Several recent studies reported physiological and behavioral results supporting optimal feedback control28,29,30,31,32. For example, representations of MI neurons do not always remain constant across behavioral contexts but change their sensitivity according to the task33. There exists a flexible and sophisticated long latency reflex that is similar to the later voluntary response34 and has an internal model of limb dynamics35. Diedrichsen successfully demonstrated that both feedback control and the adaptation of two hands change optimally according to the current bimanual task requirements36.

The feedback controller itself is consistent with the desired trajectory hypothesis. Some recent models have progressively incorporated the feedback controller into the feedforward controller with a trajectory planner37,38. These models can deal with interactive movements with objects as well as target shifts during the movements. Much evidence suggests the existence of sophisticated long-latency feedback and it is possible that such high-level feedback systems are dedicated to an optimal feedback control law. However, it is still unclear whether the feedback gain is in fact effectively modified online so that it can optimize the performance. The gain may be sophisticated but sub-optimal39 and it may be already preplanned and executed in a feedforward manner25. By controlling stiffness (i.e., the feedback gain using a feedforward mechanism), the effect of signal-dependent noise can be reduced without complicated online computation of feedback gains40. This schema (i.e., desired trajectories combined with feedforward impedance control) allows us to explain the decrease in variance at task constraints5,41. The variance at the targets can be decreased because the trajectories are corrected towards the desired trajectory with a preplanned gain that is higher than that at midpoints. Thus, even if the path variance were to decrease near via-points, we could not conclude that the motor control system employed the optimal feedback control law. Further investigations will be performed to demonstrate the existence of real-time and optimal modulation of feedback gain.

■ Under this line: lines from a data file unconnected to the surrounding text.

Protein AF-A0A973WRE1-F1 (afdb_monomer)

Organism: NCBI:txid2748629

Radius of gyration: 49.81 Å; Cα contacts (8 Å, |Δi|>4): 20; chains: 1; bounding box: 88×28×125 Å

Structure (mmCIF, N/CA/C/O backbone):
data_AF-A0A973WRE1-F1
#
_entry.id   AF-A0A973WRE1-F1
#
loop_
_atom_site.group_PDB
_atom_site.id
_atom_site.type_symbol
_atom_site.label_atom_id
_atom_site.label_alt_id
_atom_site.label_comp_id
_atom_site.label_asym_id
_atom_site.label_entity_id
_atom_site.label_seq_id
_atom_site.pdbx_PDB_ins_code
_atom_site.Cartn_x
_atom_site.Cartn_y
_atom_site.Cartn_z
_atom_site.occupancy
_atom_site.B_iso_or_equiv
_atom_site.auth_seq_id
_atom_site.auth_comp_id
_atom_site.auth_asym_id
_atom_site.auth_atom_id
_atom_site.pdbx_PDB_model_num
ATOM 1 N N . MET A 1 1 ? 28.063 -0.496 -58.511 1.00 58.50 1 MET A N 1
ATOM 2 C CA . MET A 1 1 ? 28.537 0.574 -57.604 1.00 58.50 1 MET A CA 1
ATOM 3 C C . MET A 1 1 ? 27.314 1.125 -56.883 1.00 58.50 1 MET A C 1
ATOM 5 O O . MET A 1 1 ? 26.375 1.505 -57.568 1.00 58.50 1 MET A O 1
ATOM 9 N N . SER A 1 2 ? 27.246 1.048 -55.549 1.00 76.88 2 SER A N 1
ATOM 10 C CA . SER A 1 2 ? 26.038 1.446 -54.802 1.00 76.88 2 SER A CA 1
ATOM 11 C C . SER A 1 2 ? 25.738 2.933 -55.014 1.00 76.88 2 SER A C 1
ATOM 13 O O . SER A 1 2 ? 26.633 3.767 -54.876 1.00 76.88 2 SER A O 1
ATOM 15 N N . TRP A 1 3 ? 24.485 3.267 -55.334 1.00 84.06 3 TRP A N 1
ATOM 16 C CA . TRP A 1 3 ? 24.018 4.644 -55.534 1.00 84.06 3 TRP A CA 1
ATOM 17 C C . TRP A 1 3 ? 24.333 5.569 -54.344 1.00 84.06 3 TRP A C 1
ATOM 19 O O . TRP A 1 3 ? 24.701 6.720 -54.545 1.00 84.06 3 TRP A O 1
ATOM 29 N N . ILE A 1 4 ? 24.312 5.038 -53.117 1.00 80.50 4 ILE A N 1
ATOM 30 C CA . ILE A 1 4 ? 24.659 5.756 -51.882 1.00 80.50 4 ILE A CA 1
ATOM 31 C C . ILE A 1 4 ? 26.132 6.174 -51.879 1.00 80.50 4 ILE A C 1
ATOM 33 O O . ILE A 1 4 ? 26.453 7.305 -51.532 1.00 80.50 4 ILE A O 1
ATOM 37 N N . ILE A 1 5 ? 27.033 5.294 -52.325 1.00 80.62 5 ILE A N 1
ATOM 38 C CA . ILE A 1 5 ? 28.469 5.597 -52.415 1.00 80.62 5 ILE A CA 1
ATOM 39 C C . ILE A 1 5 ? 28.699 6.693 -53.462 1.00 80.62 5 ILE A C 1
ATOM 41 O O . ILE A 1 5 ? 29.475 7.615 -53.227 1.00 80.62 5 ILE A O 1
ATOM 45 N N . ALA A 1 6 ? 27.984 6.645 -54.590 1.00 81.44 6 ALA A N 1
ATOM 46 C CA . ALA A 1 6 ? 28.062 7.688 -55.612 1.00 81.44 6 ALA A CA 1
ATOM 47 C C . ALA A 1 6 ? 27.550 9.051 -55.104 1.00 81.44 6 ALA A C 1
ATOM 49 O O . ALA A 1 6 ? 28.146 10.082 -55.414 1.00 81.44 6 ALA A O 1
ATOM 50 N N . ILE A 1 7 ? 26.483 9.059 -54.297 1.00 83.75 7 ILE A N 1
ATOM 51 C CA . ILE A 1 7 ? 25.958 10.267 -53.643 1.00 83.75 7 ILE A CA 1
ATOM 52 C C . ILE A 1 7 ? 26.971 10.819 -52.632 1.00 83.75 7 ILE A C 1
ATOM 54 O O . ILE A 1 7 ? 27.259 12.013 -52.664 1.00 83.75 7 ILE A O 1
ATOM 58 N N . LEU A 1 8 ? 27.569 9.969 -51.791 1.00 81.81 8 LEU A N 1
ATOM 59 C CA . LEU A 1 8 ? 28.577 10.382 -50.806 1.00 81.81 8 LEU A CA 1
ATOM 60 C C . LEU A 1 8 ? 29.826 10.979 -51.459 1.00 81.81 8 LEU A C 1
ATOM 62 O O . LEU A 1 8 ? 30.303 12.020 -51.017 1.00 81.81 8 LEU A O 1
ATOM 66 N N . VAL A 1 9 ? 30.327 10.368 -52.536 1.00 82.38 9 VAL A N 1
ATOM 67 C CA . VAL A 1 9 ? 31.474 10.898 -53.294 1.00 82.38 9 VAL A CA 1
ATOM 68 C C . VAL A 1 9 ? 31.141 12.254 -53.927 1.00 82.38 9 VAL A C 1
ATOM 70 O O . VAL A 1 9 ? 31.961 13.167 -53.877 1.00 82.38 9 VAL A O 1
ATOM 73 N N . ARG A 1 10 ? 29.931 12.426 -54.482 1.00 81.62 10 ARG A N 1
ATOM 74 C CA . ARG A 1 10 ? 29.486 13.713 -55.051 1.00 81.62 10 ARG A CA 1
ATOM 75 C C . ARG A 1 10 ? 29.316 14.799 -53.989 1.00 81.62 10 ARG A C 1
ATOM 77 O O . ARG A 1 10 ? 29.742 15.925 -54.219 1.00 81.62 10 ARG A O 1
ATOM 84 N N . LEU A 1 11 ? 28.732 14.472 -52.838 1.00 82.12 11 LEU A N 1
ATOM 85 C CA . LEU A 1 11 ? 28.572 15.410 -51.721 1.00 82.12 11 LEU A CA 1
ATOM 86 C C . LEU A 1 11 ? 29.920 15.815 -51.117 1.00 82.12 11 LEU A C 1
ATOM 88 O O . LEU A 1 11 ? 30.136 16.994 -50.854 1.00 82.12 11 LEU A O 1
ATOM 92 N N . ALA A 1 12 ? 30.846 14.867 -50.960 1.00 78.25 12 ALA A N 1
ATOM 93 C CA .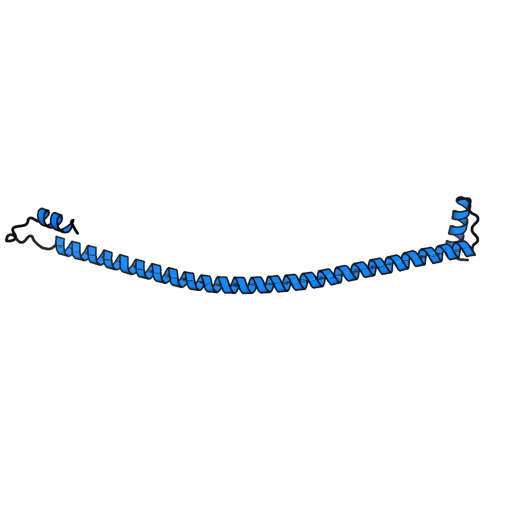 ALA A 1 12 ? 32.208 15.167 -50.530 1.00 78.25 12 ALA A CA 1
ATOM 94 C C . ALA A 1 12 ? 32.919 16.090 -51.531 1.00 78.25 12 ALA A C 1
ATOM 96 O O . ALA A 1 12 ? 33.539 17.071 -51.125 1.00 78.25 12 ALA A O 1
ATOM 97 N N . GLY A 1 13 ? 32.742 15.843 -52.834 1.00 78.81 13 GLY A N 1
ATOM 98 C CA . GLY A 1 13 ? 33.257 16.715 -53.890 1.00 78.81 13 GLY A CA 1
ATOM 99 C C . GLY A 1 13 ? 32.694 18.141 -53.830 1.00 78.81 13 GLY A C 1
ATOM 100 O O . GLY A 1 13 ? 33.451 19.094 -53.984 1.00 78.81 13 GLY A O 1
ATOM 101 N N . LEU A 1 14 ? 31.399 18.304 -53.534 1.00 82.25 14 LEU A N 1
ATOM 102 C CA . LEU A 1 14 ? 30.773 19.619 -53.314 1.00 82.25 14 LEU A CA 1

There is also recent physiological evidence for feedforward control. Subcortical structures can contribute to prepared motor responses in humans through reticulospinal tract, although its fundamental role is limited to coordinated movement of the whole hand, rather than dexterous individual finger movements42,43. Subcortical structure of rats, without motor cortex, has recently been shown to execute skilled, but not dexterous motor tasks, although motor cortex was necessary during the process of learning the tasks44. These results demonstrate that subcortical structures may play an important role in feedforward control of fundamental motor repertories. Better understanding of these interactions between cortical and subcortical structures may help elucidate conditions and tasks for which feedforward and feedback control strategies are most relevant.

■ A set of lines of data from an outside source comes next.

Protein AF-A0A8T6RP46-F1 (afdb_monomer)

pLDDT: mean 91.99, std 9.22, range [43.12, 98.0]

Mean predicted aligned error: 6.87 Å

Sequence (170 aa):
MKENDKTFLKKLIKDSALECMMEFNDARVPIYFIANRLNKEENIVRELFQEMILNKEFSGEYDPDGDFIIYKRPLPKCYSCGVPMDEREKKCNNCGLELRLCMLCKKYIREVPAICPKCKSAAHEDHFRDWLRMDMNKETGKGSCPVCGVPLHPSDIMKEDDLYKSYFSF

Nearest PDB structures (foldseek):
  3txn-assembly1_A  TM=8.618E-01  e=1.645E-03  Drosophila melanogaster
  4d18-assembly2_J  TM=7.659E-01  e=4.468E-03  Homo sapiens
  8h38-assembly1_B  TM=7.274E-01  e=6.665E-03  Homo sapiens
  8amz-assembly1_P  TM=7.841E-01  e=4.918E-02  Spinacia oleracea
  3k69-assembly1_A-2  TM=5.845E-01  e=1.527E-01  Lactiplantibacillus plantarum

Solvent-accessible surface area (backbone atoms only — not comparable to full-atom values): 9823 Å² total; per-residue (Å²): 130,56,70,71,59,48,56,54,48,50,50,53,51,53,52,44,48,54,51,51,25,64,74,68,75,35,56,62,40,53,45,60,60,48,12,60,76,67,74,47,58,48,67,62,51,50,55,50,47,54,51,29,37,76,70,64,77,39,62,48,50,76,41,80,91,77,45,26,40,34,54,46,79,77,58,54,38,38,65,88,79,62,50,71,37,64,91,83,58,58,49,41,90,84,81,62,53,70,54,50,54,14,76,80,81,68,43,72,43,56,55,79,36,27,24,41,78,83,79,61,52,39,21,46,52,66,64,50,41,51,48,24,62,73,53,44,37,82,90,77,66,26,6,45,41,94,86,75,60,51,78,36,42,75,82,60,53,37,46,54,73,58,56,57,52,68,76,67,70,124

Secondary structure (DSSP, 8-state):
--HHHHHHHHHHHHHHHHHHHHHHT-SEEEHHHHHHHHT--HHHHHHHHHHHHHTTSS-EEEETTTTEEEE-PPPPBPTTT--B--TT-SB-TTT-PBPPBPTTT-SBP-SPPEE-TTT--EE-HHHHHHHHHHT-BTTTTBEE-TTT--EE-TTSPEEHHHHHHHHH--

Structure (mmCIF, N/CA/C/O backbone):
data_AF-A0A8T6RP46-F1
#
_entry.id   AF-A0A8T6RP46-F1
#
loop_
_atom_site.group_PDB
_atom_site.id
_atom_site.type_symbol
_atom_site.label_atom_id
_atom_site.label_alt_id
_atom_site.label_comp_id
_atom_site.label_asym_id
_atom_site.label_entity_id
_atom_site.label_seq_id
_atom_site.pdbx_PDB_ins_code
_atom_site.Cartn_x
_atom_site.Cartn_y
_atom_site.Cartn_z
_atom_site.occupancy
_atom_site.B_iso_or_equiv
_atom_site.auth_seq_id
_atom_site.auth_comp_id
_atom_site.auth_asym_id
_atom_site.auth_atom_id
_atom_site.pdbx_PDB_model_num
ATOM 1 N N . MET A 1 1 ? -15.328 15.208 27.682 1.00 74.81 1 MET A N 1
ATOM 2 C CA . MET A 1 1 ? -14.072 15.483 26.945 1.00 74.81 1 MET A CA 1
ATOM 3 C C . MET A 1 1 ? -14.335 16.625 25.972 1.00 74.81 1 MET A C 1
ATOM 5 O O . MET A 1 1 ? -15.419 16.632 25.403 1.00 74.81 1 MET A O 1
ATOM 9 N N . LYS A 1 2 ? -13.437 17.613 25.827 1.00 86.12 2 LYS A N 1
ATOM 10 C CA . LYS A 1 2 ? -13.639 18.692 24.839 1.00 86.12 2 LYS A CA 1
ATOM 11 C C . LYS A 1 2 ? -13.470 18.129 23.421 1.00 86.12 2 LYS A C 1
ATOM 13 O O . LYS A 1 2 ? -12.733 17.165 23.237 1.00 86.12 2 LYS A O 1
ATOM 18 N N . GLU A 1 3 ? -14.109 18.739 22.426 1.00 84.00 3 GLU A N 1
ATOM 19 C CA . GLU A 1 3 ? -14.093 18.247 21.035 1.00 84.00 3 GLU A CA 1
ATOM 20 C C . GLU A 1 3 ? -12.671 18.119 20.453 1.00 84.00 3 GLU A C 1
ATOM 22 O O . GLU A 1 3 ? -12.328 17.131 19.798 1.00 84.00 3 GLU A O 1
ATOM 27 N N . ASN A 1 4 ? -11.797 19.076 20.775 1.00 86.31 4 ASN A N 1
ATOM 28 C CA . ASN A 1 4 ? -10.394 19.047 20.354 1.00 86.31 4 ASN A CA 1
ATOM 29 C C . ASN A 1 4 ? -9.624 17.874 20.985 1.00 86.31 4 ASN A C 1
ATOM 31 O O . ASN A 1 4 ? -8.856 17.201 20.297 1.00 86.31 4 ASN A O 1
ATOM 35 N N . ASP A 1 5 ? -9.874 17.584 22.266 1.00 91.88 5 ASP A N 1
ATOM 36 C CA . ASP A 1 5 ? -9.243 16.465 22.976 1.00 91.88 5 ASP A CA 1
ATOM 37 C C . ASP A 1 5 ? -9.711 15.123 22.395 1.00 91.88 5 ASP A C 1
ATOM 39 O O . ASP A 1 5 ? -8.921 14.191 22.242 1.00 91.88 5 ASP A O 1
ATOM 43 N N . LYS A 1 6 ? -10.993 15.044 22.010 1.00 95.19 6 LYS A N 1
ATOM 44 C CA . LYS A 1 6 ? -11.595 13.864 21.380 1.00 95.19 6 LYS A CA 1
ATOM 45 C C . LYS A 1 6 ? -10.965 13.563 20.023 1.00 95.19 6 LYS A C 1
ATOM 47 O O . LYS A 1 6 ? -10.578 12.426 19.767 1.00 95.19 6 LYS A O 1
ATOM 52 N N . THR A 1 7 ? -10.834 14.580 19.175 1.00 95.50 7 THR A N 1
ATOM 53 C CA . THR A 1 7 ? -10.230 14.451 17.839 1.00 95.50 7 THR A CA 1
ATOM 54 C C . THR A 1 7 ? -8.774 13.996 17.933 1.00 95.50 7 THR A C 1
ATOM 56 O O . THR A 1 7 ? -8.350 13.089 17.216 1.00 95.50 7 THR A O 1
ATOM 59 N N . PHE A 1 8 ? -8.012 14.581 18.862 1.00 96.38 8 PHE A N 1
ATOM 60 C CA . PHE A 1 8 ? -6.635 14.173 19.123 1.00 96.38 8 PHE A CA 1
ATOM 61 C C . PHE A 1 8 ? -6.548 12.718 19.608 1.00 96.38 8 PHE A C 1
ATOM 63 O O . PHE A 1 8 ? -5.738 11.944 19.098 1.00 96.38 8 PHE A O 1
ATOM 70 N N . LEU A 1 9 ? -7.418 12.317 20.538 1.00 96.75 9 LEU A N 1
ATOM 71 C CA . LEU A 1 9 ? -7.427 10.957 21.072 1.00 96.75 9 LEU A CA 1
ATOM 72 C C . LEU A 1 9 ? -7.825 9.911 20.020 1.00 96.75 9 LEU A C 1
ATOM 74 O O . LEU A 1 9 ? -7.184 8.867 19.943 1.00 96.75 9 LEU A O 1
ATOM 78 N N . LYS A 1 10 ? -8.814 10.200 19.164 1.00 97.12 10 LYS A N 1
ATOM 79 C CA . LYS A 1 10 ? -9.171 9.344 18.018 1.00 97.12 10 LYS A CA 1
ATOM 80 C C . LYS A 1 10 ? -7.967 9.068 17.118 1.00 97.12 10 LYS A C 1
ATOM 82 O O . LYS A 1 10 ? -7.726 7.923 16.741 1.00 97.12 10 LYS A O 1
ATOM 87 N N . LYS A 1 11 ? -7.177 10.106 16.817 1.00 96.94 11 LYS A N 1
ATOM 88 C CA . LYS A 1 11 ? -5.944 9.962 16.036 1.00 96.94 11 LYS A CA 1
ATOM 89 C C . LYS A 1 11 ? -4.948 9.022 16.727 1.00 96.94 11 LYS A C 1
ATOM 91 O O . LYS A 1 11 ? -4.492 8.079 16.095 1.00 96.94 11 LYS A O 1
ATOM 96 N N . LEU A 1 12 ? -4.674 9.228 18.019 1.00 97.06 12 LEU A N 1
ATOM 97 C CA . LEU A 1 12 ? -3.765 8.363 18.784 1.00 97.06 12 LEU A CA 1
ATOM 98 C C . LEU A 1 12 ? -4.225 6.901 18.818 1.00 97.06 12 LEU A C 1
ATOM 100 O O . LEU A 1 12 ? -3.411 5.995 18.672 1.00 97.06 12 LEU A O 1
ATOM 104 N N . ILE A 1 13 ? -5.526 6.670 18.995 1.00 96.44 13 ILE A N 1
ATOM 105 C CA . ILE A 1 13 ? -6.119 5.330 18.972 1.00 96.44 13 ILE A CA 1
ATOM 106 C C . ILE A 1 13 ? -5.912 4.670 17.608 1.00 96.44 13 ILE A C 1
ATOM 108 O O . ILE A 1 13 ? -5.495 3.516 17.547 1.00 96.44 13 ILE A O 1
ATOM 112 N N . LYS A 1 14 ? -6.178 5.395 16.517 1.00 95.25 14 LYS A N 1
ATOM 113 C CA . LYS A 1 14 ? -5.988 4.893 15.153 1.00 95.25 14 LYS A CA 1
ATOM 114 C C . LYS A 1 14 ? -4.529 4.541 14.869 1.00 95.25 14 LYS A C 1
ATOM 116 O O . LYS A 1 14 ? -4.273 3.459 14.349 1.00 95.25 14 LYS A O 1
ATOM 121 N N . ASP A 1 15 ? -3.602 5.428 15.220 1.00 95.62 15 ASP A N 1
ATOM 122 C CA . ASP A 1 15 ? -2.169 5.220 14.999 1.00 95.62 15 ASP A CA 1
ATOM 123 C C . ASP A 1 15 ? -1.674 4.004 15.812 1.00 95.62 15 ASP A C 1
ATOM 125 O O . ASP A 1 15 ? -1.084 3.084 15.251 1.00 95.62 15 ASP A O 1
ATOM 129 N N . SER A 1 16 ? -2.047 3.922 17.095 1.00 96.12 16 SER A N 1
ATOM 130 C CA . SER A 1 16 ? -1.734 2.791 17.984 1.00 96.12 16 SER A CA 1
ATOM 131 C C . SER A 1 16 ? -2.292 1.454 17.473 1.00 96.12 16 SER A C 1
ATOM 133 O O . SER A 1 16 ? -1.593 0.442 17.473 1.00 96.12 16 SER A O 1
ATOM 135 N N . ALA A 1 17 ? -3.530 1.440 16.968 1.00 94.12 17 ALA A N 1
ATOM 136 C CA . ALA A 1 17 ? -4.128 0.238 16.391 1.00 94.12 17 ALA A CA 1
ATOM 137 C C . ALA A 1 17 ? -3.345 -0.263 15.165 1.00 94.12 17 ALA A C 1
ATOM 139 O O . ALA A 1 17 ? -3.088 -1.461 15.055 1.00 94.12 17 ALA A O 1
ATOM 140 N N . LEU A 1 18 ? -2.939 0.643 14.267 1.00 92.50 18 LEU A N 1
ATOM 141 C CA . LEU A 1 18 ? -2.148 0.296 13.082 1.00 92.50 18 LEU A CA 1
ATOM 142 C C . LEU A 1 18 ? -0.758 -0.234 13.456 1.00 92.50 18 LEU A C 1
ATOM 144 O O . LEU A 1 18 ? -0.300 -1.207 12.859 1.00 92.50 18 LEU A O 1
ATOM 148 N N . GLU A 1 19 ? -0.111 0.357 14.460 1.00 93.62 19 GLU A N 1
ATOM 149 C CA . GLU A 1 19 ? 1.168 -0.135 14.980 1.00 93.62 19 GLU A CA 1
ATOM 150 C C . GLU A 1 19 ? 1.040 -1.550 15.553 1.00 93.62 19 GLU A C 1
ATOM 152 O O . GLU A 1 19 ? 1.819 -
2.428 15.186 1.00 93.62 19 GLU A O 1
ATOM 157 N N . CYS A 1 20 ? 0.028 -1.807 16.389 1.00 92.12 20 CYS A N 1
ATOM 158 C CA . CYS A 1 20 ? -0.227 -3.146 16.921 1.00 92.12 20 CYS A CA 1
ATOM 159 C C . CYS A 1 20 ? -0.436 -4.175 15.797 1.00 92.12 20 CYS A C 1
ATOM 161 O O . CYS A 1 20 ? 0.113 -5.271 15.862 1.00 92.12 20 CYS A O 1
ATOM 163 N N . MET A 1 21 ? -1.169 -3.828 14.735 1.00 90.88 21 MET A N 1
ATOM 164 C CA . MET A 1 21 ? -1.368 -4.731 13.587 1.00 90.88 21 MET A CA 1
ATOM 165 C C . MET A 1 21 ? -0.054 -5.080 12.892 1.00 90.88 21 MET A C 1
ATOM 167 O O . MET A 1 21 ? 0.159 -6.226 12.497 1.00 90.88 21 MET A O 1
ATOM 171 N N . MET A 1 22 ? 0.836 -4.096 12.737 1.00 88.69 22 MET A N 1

Noise in the nominal trajectory

Previously, Gordon et al. measured variability at the end of a movement to determine the nature and origin of the coordinate system in which the movements were planned45. McIntyre et al. further examined different types of errors to identify properties of the internal representation and coordinate transformations in the brain46. Churchland et al. showed that at least 30% of behavioral variability can be accounted for by the variability of preparatory neural activity in the dorsal premotor cortex20. While these studies assume that observed variability mainly or partly arises in the planning process, van Beers et al. successfully explained the variability at the end of movement by noise in movement execution (i.e., noise in the motor commands (signal-dependent noise47)) rather than by noise in the desired trajectories48.

In our noise model, we hypothesized that time-jitter noise exists at the planning level but not at the motor command level. If the time series of motor commands were temporally stored before being issued, or expressed in such a way as a table lookup method, time-jitter noise could also appear when the stored motor commands were read out at each moment. However, because the effect of noise on the motor commands plays through the integrating effect of arm dynamics, it will also result in the incremental increase of path variance, mainly expressed as the global extension and contraction of movement duration and overshoot/undershoot at the end of the movement. Therefore, time jitter noise on the motor command will not correlate with velocity and should be removed by time normalization and/or be included in the second incremental term of Eq. 1.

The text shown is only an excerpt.